■ What needs to be done ■
Reproduce the section of the listing that begins at the line containing "ATOM 41 O O" and finishes at the line containing "ATOM 84 C C". Include both end lines and nothing beyond them.

■ Data under study ■
·····

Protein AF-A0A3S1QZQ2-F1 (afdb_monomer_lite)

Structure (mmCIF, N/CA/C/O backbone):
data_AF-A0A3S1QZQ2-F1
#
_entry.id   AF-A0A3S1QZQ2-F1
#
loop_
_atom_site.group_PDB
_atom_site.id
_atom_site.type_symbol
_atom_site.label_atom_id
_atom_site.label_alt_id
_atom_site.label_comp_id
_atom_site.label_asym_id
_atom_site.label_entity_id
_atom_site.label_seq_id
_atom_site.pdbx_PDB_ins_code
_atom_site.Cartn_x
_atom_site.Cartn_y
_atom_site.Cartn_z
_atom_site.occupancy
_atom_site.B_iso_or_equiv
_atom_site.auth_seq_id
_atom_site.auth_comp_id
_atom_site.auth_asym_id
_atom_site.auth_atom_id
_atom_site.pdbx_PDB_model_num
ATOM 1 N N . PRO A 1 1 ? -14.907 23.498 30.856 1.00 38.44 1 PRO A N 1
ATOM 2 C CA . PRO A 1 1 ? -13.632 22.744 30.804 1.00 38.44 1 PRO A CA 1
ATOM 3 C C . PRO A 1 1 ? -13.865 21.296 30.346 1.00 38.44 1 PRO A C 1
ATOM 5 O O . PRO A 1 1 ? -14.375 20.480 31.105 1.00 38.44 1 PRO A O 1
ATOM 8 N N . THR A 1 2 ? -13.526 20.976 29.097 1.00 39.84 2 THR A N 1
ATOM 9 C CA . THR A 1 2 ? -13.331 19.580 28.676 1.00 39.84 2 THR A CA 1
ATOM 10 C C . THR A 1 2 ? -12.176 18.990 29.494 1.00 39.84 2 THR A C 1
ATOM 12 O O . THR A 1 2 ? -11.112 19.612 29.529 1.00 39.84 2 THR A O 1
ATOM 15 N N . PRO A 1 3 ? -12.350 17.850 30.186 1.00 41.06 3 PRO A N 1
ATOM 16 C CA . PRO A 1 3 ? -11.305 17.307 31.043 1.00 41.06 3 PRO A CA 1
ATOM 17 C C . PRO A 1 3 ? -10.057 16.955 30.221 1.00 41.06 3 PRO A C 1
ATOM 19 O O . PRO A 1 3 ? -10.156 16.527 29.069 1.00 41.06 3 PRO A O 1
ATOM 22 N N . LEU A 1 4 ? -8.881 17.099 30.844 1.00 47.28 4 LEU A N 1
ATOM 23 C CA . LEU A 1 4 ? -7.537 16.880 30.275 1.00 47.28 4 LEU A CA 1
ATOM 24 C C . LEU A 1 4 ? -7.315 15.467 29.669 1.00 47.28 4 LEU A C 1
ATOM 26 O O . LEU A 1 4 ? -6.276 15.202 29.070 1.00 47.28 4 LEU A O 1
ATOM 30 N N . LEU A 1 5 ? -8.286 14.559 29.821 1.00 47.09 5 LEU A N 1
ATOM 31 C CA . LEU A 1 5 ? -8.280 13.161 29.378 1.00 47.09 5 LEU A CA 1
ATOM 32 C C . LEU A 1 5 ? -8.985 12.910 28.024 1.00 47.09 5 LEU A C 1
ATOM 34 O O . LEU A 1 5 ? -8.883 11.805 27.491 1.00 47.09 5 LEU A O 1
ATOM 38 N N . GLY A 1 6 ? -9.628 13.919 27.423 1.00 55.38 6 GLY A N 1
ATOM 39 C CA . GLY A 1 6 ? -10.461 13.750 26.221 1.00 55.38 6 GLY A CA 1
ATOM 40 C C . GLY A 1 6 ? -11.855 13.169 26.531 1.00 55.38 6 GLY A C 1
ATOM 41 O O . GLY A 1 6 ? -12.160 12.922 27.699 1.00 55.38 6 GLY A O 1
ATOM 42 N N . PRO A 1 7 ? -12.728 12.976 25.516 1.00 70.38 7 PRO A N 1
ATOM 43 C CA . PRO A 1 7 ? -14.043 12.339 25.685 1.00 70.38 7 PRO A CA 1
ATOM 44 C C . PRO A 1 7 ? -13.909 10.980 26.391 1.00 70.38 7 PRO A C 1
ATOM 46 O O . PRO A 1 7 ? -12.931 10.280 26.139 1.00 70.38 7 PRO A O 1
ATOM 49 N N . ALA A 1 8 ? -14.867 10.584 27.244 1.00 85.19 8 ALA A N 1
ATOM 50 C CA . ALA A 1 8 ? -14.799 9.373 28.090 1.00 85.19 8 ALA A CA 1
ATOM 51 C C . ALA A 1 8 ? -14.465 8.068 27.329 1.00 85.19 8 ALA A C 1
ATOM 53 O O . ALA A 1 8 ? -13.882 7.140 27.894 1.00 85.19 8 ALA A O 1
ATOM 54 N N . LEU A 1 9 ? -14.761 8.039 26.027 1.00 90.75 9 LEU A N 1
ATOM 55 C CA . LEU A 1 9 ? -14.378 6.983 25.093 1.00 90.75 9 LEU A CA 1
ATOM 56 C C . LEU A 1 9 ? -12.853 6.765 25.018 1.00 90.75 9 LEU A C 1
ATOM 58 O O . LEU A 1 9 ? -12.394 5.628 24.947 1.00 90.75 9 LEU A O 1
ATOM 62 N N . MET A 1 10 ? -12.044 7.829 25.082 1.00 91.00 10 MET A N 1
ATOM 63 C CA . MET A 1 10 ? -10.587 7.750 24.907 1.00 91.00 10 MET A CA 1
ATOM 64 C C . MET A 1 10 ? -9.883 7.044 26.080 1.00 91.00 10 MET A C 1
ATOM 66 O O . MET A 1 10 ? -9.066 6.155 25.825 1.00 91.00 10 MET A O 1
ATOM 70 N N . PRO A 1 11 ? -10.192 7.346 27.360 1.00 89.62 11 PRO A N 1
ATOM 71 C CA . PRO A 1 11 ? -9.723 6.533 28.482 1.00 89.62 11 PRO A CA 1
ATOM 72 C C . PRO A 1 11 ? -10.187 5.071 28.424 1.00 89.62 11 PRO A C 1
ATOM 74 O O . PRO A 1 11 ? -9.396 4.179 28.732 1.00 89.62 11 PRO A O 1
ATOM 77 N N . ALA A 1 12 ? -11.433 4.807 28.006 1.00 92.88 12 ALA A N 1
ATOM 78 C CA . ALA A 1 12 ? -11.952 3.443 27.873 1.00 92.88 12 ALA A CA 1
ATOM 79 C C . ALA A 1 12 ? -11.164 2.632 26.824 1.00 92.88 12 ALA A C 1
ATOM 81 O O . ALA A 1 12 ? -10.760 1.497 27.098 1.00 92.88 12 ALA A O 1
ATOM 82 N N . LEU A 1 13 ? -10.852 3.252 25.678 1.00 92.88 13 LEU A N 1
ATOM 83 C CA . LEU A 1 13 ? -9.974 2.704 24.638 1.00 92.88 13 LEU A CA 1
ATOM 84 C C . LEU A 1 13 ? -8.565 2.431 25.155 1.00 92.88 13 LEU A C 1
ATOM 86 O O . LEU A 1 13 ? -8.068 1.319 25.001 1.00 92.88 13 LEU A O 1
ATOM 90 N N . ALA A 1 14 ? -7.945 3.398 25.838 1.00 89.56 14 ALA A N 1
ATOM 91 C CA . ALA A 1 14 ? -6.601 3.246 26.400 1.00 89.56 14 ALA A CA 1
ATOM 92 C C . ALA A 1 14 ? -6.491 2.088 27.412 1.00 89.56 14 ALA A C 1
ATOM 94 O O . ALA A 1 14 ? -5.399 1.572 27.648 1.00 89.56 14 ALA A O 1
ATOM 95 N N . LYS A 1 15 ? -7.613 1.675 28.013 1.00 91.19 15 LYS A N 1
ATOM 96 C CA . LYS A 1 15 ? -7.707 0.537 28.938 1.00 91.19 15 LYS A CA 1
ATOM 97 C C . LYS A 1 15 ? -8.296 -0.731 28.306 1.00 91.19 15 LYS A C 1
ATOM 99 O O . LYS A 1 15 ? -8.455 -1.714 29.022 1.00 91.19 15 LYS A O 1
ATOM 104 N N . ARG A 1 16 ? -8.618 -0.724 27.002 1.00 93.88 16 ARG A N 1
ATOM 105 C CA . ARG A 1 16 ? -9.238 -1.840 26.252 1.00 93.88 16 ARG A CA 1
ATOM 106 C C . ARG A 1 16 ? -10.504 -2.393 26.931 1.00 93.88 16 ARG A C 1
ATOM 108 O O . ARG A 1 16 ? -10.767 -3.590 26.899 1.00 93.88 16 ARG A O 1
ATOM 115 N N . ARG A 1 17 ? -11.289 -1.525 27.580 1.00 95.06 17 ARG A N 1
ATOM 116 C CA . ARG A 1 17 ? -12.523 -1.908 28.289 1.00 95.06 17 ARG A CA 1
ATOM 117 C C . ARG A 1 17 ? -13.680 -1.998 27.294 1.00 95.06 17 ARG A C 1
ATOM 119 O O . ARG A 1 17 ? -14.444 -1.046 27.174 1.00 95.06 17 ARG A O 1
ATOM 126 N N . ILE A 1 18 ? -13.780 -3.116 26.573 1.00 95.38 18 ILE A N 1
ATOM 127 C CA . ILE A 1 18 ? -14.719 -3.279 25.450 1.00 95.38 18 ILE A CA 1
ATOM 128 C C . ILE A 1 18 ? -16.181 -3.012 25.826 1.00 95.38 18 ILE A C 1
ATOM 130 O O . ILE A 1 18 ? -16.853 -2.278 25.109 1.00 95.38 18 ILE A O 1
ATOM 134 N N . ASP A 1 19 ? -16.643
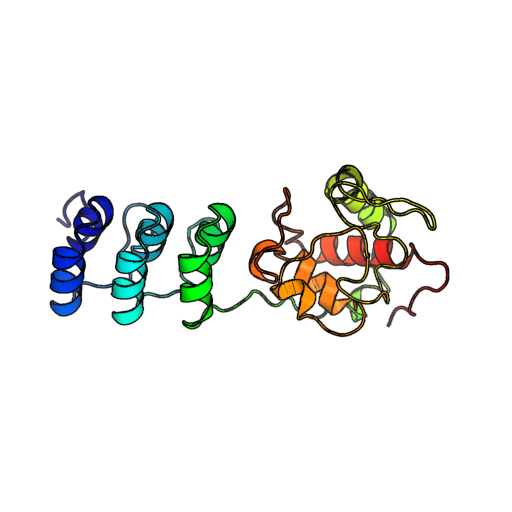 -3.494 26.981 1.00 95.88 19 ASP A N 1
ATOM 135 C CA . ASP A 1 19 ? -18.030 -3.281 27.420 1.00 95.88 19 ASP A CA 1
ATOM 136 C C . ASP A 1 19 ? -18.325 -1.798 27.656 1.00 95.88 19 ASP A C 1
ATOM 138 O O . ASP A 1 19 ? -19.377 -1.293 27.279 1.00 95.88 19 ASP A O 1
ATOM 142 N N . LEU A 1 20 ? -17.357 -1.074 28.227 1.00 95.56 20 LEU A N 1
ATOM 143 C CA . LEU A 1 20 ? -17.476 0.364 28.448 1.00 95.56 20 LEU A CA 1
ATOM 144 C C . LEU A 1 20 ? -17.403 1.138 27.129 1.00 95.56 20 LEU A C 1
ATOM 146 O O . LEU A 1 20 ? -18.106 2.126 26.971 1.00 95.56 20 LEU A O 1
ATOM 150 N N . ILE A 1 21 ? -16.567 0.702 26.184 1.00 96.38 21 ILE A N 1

·····

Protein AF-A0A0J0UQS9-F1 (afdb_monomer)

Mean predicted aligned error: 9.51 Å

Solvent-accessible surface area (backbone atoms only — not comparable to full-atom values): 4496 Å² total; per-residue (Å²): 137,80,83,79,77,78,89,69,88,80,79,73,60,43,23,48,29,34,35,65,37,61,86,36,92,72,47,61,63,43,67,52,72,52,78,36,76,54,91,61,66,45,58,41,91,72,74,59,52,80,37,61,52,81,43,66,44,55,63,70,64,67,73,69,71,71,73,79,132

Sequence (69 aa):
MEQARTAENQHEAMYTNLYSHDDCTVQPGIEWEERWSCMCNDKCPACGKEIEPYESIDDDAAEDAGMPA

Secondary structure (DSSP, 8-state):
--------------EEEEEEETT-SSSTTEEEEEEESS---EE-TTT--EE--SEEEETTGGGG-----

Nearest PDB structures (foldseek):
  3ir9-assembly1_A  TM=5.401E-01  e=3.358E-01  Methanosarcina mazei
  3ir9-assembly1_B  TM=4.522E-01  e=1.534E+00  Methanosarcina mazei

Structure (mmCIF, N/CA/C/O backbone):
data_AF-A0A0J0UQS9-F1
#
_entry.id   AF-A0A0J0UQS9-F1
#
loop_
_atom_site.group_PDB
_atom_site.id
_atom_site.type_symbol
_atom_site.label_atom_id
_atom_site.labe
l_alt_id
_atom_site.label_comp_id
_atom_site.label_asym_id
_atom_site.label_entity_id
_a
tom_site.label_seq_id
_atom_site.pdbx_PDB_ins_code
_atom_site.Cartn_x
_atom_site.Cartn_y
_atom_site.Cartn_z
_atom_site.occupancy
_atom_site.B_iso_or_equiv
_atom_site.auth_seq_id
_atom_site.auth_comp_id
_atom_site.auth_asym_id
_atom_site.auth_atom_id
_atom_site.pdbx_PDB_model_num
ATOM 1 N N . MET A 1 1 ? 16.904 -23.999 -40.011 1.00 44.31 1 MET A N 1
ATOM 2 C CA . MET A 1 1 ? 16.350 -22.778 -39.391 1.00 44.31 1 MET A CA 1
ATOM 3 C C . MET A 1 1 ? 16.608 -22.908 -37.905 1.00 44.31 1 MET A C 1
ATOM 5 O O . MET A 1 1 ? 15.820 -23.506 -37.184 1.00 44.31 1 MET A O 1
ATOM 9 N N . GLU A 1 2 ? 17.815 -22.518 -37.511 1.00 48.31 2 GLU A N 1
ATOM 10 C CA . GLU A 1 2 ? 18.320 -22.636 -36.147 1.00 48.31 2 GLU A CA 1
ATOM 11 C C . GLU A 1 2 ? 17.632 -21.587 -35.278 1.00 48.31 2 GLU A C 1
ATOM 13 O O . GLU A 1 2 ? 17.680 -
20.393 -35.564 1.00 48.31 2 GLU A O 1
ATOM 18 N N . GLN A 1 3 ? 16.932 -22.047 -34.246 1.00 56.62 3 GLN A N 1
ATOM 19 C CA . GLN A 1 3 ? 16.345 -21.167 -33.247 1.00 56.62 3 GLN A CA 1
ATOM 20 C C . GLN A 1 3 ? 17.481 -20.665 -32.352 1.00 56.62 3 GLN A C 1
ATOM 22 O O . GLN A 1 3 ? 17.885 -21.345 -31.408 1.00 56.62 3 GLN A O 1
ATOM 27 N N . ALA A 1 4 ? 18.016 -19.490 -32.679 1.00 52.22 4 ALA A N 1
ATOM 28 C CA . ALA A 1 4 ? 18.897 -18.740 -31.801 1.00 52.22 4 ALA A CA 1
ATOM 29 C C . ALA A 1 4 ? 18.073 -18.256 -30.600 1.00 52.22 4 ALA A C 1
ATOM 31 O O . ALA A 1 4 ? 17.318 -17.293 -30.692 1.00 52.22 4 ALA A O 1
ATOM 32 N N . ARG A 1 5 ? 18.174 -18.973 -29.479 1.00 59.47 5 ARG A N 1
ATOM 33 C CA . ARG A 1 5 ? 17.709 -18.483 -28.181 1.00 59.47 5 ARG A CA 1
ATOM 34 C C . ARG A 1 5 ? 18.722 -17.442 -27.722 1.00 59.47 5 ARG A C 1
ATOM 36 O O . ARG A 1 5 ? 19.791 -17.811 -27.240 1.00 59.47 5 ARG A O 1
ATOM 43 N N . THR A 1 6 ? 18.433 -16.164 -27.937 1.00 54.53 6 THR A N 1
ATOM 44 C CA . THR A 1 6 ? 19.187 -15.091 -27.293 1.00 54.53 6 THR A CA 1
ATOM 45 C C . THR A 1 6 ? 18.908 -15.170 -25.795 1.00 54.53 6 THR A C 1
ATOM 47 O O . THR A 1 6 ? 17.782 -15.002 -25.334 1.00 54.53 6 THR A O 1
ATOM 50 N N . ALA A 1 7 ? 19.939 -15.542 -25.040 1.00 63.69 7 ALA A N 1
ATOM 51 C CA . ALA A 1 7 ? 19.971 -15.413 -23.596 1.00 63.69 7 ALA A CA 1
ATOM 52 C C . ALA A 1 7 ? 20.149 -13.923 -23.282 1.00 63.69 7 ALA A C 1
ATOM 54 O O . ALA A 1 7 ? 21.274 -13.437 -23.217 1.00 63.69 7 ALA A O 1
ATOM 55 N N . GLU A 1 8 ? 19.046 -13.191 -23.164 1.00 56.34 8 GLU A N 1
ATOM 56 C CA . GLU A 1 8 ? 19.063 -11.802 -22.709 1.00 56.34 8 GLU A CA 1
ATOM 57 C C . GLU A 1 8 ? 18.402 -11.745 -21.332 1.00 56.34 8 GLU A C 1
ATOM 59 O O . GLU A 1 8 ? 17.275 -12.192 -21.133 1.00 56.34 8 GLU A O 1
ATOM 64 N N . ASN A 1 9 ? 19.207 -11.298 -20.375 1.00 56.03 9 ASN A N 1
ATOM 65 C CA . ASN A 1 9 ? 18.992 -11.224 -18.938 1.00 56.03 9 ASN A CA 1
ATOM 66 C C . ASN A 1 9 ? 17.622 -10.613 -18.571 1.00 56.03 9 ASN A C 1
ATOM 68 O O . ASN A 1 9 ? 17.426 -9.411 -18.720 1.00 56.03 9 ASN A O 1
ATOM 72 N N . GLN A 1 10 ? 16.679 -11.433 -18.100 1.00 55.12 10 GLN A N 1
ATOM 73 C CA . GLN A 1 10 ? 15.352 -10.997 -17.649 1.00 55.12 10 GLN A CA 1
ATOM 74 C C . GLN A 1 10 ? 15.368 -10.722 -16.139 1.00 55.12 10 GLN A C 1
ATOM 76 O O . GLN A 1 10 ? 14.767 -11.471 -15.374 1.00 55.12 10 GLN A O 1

·····

■ Answer box ■
ATOM 41 O O . GLY A 1 6 ? -12.160 12.922 27.699 1.00 55.38 6 GLY A O 1
ATOM 42 N N . PRO A 1 7 ? -12.728 12.976 25.516 1.00 70.38 7 PRO A N 1
ATOM 43 C CA . PRO A 1 7 ? -14.043 12.339 25.685 1.00 70.38 7 PRO A CA 1
ATOM 44 C C . PRO A 1 7 ? -13.909 10.980 26.391 1.00 70.38 7 PRO A C 1
ATOM 46 O O . PRO A 1 7 ? -12.931 10.280 26.139 1.00 70.38 7 PRO A O 1
ATOM 49 N N . ALA A 1 8 ? -14.867 10.584 27.244 1.00 85.19 8 ALA A N 1
ATOM 50 C CA . ALA A 1 8 ? -14.799 9.373 28.090 1.00 85.19 8 ALA A CA 1
ATOM 51 C C . ALA A 1 8 ? -14.465 8.068 27.329 1.00 85.19 8 ALA A C 1
ATOM 53 O O . ALA A 1 8 ? -13.882 7.140 27.894 1.00 85.19 8 ALA A O 1
ATOM 54 N N . LEU A 1 9 ? -14.761 8.039 26.027 1.00 90.75 9 LEU A N 1
ATOM 55 C CA . LEU A 1 9 ? -14.378 6.983 25.093 1.00 90.75 9 LEU A CA 1
ATOM 56 C C . LEU A 1 9 ? -12.853 6.765 25.018 1.00 90.75 9 LEU A C 1
ATOM 58 O O . LEU A 1 9 ? -12.394 5.628 24.947 1.00 90.75 9 LEU A O 1
ATOM 62 N N . MET A 1 10 ? -12.044 7.829 25.082 1.00 91.00 10 MET A N 1
ATOM 63 C CA . MET A 1 10 ? -10.587 7.750 24.907 1.00 91.00 10 MET A CA 1
ATOM 64 C C . MET A 1 10 ? -9.883 7.044 26.080 1.00 91.00 10 MET A C 1
ATOM 66 O O . MET A 1 10 ? -9.066 6.155 25.825 1.00 91.00 10 MET A O 1
ATOM 70 N N . PRO A 1 11 ? -10.192 7.346 27.360 1.00 89.62 11 PRO A N 1
ATOM 71 C CA . PRO A 1 11 ? -9.723 6.533 28.482 1.00 89.62 11 PRO A CA 1
ATOM 72 C C . PRO A 1 11 ? -10.187 5.071 28.424 1.00 89.62 11 PRO A C 1
ATOM 74 O O . PRO A 1 11 ? -9.396 4.179 28.732 1.00 89.62 11 PRO A O 1
ATOM 77 N N . ALA A 1 12 ? -11.433 4.807 28.006 1.00 92.88 12 ALA A N 1
ATOM 78 C CA . ALA A 1 12 ? -11.952 3.443 27.873 1.00 92.88 12 ALA A CA 1
ATOM 79 C C . ALA A 1 12 ? -11.164 2.632 26.824 1.00 92.88 12 ALA A C 1
ATOM 81 O O . ALA A 1 12 ? -10.760 1.497 27.098 1.00 92.88 12 ALA A O 1
ATOM 82 N N . LEU A 1 13 ? -10.852 3.252 25.678 1.00 92.88 13 LEU A N 1
ATOM 83 C CA . LEU A 1 13 ? -9.974 2.704 24.638 1.00 92.88 13 LEU A CA 1
ATOM 84 C C . LEU A 1 13 ? -8.565 2.431 25.155 1.00 92.88 13 LEU A C 1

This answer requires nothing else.